Instructions to follow: Leave every picture out, and retype all the remaining records exactly.

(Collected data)
★ ★ ★ ★ ★ ★ ★
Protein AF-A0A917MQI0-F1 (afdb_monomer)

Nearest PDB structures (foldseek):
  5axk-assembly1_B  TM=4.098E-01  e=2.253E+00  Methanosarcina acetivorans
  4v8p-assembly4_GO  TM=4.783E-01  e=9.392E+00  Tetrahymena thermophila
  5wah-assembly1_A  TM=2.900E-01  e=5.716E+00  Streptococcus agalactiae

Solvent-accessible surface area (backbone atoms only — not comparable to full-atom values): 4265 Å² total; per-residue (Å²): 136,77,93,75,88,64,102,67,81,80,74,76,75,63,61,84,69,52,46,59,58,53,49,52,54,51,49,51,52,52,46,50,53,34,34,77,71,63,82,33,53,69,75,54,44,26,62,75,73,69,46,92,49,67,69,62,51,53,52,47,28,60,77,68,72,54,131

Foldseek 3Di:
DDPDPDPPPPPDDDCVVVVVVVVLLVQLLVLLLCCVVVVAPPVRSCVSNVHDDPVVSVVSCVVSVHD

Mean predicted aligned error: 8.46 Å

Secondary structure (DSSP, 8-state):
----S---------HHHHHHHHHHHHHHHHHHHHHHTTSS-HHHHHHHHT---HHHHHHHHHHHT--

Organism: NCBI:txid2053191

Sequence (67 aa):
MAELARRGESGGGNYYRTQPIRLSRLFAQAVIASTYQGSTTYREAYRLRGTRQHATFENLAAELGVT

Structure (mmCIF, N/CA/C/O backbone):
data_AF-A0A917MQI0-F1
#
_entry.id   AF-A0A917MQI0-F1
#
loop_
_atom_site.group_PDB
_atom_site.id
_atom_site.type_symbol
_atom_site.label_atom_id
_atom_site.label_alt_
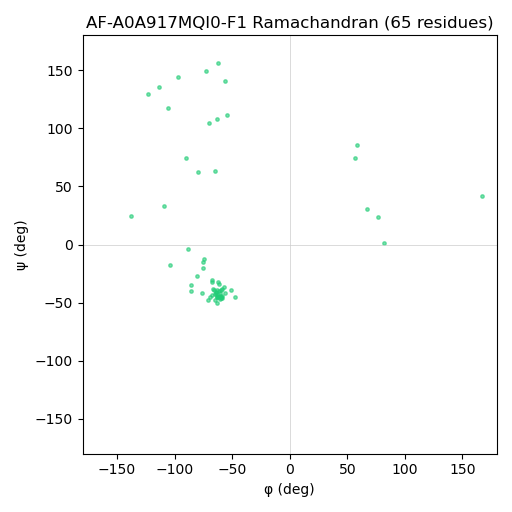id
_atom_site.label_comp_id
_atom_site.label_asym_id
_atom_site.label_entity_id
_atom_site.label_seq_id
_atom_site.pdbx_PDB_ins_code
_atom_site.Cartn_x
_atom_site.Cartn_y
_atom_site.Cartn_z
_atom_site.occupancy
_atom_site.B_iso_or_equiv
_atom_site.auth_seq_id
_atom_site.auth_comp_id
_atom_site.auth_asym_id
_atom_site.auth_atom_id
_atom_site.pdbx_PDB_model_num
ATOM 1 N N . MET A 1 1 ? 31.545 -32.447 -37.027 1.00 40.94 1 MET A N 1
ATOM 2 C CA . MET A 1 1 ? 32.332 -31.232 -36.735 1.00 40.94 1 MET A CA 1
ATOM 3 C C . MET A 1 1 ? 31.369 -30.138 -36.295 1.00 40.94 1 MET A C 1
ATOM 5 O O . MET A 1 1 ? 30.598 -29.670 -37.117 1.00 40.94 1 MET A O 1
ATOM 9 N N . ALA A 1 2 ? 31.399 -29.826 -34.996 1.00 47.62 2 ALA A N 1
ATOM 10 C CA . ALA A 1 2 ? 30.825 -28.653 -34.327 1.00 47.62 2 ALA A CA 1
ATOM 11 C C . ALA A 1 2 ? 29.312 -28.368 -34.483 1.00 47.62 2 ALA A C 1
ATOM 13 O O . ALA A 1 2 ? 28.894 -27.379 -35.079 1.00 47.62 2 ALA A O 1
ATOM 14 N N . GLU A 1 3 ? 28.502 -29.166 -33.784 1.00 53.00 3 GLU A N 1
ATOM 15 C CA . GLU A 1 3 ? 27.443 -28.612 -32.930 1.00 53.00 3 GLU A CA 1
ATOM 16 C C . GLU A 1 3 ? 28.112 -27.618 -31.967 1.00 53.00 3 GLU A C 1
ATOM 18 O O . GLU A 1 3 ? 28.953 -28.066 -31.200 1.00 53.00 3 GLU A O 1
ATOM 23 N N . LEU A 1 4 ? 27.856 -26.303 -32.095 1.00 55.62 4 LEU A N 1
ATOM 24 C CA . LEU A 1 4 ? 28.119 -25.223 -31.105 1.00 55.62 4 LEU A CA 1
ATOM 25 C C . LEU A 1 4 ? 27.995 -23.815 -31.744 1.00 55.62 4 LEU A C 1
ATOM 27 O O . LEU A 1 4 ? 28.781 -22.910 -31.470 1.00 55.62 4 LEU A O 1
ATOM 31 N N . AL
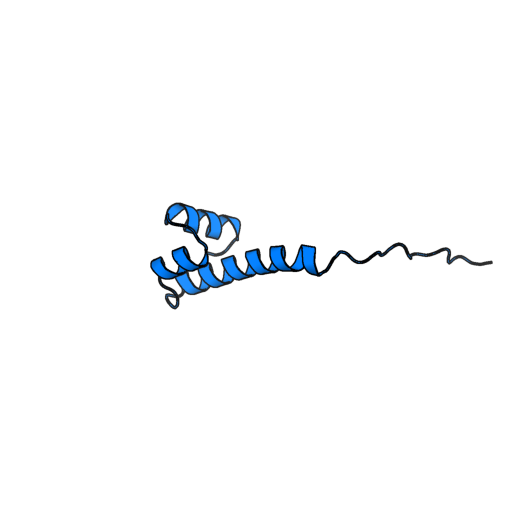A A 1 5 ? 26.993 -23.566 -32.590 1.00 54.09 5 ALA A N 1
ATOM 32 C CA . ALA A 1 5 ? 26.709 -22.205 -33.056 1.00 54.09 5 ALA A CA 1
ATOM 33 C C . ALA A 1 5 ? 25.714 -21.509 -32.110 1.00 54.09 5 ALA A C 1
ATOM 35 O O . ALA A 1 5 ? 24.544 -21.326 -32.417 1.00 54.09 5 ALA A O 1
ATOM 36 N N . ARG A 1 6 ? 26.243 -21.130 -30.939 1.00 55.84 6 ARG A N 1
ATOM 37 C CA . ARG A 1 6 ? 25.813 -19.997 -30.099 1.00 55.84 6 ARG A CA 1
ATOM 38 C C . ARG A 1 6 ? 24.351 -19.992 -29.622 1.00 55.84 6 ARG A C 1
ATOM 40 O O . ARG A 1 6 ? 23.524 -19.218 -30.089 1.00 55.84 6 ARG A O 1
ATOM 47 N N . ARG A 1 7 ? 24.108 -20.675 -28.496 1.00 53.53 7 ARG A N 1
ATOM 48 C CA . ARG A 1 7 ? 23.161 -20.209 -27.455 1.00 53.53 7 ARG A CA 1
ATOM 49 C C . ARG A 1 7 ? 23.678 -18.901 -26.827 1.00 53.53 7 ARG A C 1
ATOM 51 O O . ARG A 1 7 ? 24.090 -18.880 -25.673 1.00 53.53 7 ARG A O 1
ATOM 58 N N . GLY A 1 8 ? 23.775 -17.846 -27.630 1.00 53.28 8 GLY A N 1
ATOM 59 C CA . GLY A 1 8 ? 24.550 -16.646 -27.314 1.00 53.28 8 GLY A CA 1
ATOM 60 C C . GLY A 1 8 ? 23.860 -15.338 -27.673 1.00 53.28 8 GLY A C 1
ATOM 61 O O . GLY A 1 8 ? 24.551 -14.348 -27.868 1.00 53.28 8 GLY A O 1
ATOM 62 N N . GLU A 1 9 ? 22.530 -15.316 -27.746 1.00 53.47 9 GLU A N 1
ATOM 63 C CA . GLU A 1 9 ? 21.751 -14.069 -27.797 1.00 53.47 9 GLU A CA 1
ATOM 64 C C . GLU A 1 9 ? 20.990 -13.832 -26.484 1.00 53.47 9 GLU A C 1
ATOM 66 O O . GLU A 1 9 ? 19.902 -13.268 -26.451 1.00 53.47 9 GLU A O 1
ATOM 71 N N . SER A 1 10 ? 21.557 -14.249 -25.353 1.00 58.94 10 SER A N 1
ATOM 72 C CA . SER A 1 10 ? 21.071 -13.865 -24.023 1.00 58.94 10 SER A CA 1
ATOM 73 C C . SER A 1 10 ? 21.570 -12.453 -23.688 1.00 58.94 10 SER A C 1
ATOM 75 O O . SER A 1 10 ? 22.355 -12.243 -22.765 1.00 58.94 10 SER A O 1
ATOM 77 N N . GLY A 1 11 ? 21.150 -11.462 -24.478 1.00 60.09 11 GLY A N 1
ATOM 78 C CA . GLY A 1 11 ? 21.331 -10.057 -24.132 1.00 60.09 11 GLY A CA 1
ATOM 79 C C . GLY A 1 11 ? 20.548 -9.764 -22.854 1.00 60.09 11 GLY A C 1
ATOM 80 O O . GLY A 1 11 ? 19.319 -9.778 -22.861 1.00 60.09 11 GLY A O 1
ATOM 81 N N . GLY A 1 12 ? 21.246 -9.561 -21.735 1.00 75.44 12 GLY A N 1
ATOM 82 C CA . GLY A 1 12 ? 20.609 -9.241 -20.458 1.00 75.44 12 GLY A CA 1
★ ★ ★ ★ ★ ★ ★
Answer for this exercise:
Protein AF-A0A917MQI0-F1 (afdb_monomer)

Nearest PDB structures (foldseek):
  5axk-assembly1_B  TM=4.098E-01  e=2.253E+00  Methanosarcina acetivorans
  4v8p-assembly4_GO  TM=4.783E-01  e=9.392E+00  Tetrahymena thermophila
  5wah-assembly1_A  TM=2.900E-01  e=5.716E+00  Streptococcus agalactiae

Solvent-accessible surface area (backbone atoms only — not comparable to full-atom values): 4265 Å² total; per-residue (Å²): 136,77,93,75,88,64,102,67,81,80,74,76,75,63,61,84,69,52,46,59,58,53,49,52,54,51,49,51,52,52,46,50,53,34,34,77,71,63,82,33,53,69,75,54,44,26,62,75,73,69,46,92,49,67,69,62,51,53,52,47,28,60,77,68,72,54,131

Foldseek 3Di:
DDPDPDPPPPPDDDCVVVVVVVVLLVQLLVLLLCCVVVVAPPVRSCVSNVHDDPVVSVVSCVVSVHD

Mean predicted aligned error: 8.46 Å

Secondary structure (DSSP, 8-state):
----S---------HHHHHHHHHHHHHHHHHHHHHHTTSS-HHHHHHHHT---HHHHHHHHHHHT--

Organism: NCBI:txid2053191

Sequence (67 aa):
MAELARRGESGGGNYYRTQPIRLSRLFAQAVIASTYQGSTTYREAYRLRGTRQHATFENLAAELGVT

Structure (mmCIF, N/CA/C/O backbone):
data_AF-A0A917MQI0-F1
#
_entry.id   AF-A0A917MQI0-F1
#
loop_
_atom_site.group_PDB
_atom_site.id
_atom_site.type_symbol
_atom_site.label_atom_id
_atom_site.label_alt_
id
_atom_site.label_comp_id
_atom_site.label_asym_id
_atom_site.label_entity_id
_atom_site.label_seq_id
_atom_site.pdbx_PDB_ins_code
_atom_site.Cartn_x
_atom_site.Cartn_y
_atom_site.Cartn_z
_atom_site.occupancy
_atom_site.B_iso_or_equiv
_atom_site.auth_seq_id
_atom_site.auth_comp_id
_atom_site.auth_asym_id
_atom_site.auth_atom_id
_atom_site.pdbx_PDB_model_num
ATOM 1 N N . MET A 1 1 ? 31.545 -32.447 -37.027 1.00 40.94 1 MET A N 1
ATOM 2 C CA . MET A 1 1 ? 32.332 -31.232 -36.735 1.00 40.94 1 MET A CA 1
ATOM 3 C C . MET A 1 1 ? 31.369 -30.138 -36.295 1.00 40.94 1 MET A C 1
ATOM 5 O O . MET A 1 1 ? 30.598 -29.670 -37.117 1.00 40.94 1 MET A O 1
ATOM 9 N N . ALA A 1 2 ? 31.399 -29.826 -34.996 1.00 47.62 2 ALA A N 1
ATOM 10 C CA . ALA A 1 2 ? 30.825 -28.653 -34.327 1.00 47.62 2 ALA A CA 1
ATOM 11 C C . ALA A 1 2 ? 29.312 -28.368 -34.483 1.00 47.62 2 ALA A C 1
ATOM 13 O O . ALA A 1 2 ? 28.894 -27.379 -35.079 1.00 47.62 2 ALA A O 1
ATOM 14 N N . GLU A 1 3 ? 28.502 -29.166 -33.784 1.00 53.00 3 GLU A N 1
ATOM 15 C CA . GLU A 1 3 ? 27.443 -28.612 -32.930 1.00 53.00 3 GLU A CA 1
ATOM 16 C C . GLU A 1 3 ? 28.112 -27.618 -31.967 1.00 53.00 3 GLU A C 1
ATOM 18 O O . GLU A 1 3 ? 28.953 -28.066 -31.200 1.00 53.00 3 GLU A O 1
ATOM 23 N N . LEU A 1 4 ? 27.856 -26.303 -32.095 1.00 55.62 4 LEU A N 1
ATOM 24 C CA . LEU A 1 4 ? 28.119 -25.223 -31.105 1.00 55.62 4 LEU A CA 1
ATOM 25 C C . LEU A 1 4 ? 27.995 -23.815 -31.744 1.00 55.62 4 LEU A C 1
ATOM 27 O O . LEU A 1 4 ? 28.781 -22.910 -31.470 1.00 55.62 4 LEU A O 1
ATOM 31 N N . AL
A A 1 5 ? 26.993 -23.566 -32.590 1.00 54.09 5 ALA A N 1
ATOM 32 C CA . ALA A 1 5 ? 26.709 -22.205 -33.056 1.00 54.09 5 ALA A CA 1
ATOM 33 C C . ALA A 1 5 ? 25.714 -21.509 -32.110 1.00 54.09 5 ALA A C 1
ATOM 35 O O . ALA A 1 5 ? 24.544 -21.326 -32.417 1.00 54.09 5 ALA A O 1
ATOM 36 N N . ARG A 1 6 ? 26.243 -21.130 -30.939 1.00 55.84 6 ARG A N 1
ATOM 37 C CA . ARG A 1 6 ? 25.813 -19.997 -30.099 1.00 55.84 6 ARG A CA 1
ATOM 38 C C . ARG A 1 6 ? 24.351 -19.992 -29.622 1.00 55.84 6 ARG A C 1
ATOM 40 O O . ARG A 1 6 ? 23.524 -19.218 -30.089 1.00 55.84 6 ARG A O 1
ATOM 47 N N . ARG A 1 7 ? 24.108 -20.675 -28.496 1.00 53.53 7 ARG A N 1
ATOM 48 C CA . ARG A 1 7 ? 23.161 -20.209 -27.455 1.00 53.53 7 ARG A CA 1
ATOM 49 C C . ARG A 1 7 ? 23.678 -18.901 -26.827 1.00 53.53 7 ARG A C 1
ATOM 51 O O . ARG A 1 7 ? 24.090 -18.880 -25.673 1.00 53.53 7 ARG A O 1
ATOM 58 N N . GLY A 1 8 ? 23.775 -17.846 -27.630 1.00 53.28 8 GLY A N 1
ATOM 59 C CA . GLY A 1 8 ? 24.550 -16.646 -27.314 1.00 53.28 8 GLY A CA 1
ATOM 60 C C . GLY A 1 8 ? 23.860 -15.338 -27.673 1.00 53.28 8 GLY A C 1
ATOM 61 O O . GLY A 1 8 ? 24.551 -14.348 -27.868 1.00 53.28 8 GLY A O 1
ATOM 62 N N . GLU A 1 9 ? 22.530 -15.316 -27.746 1.00 53.47 9 GLU A N 1
ATOM 63 C CA . GLU A 1 9 ? 21.751 -14.069 -27.797 1.00 53.47 9 GLU A CA 1
ATOM 64 C C . GLU A 1 9 ? 20.990 -13.832 -26.484 1.00 53.47 9 GLU A C 1
ATOM 66 O O . GLU A 1 9 ? 19.902 -13.268 -26.451 1.00 53.47 9 GLU A O 1
ATOM 71 N N . SER A 1 10 ? 21.557 -14.249 -25.353 1.00 58.94 10 SER A N 1
ATOM 72 C CA . SER A 1 10 ? 21.071 -13.865 -24.023 1.00 58.94 10 SER A CA 1
ATOM 73 C C . SER A 1 10 ? 21.570 -12.453 -23.688 1.00 58.94 10 SER A C 1
ATOM 75 O O . SER A 1 10 ? 22.355 -12.243 -22.765 1.00 58.94 10 SER A O 1
ATOM 77 N N . GLY A 1 11 ? 21.150 -11.462 -24.478 1.00 60.09 11 GLY A N 1
ATOM 78 C CA . GLY A 1 11 ? 21.331 -10.057 -24.132 1.00 60.09 11 GLY A CA 1
ATOM 79 C C . GLY A 1 11 ? 20.548 -9.764 -22.854 1.00 60.09 11 GLY A C 1
ATOM 80 O O . GLY A 1 11 ? 19.319 -9.778 -22.861 1.00 60.09 11 GLY A O 1
ATOM 81 N N . GLY A 1 12 ? 21.246 -9.561 -21.735 1.00 75.44 12 GLY A N 1
ATOM 82 C CA . GLY A 1 12 ? 20.609 -9.241 -20.458 1.00 75.44 12 GLY A CA 1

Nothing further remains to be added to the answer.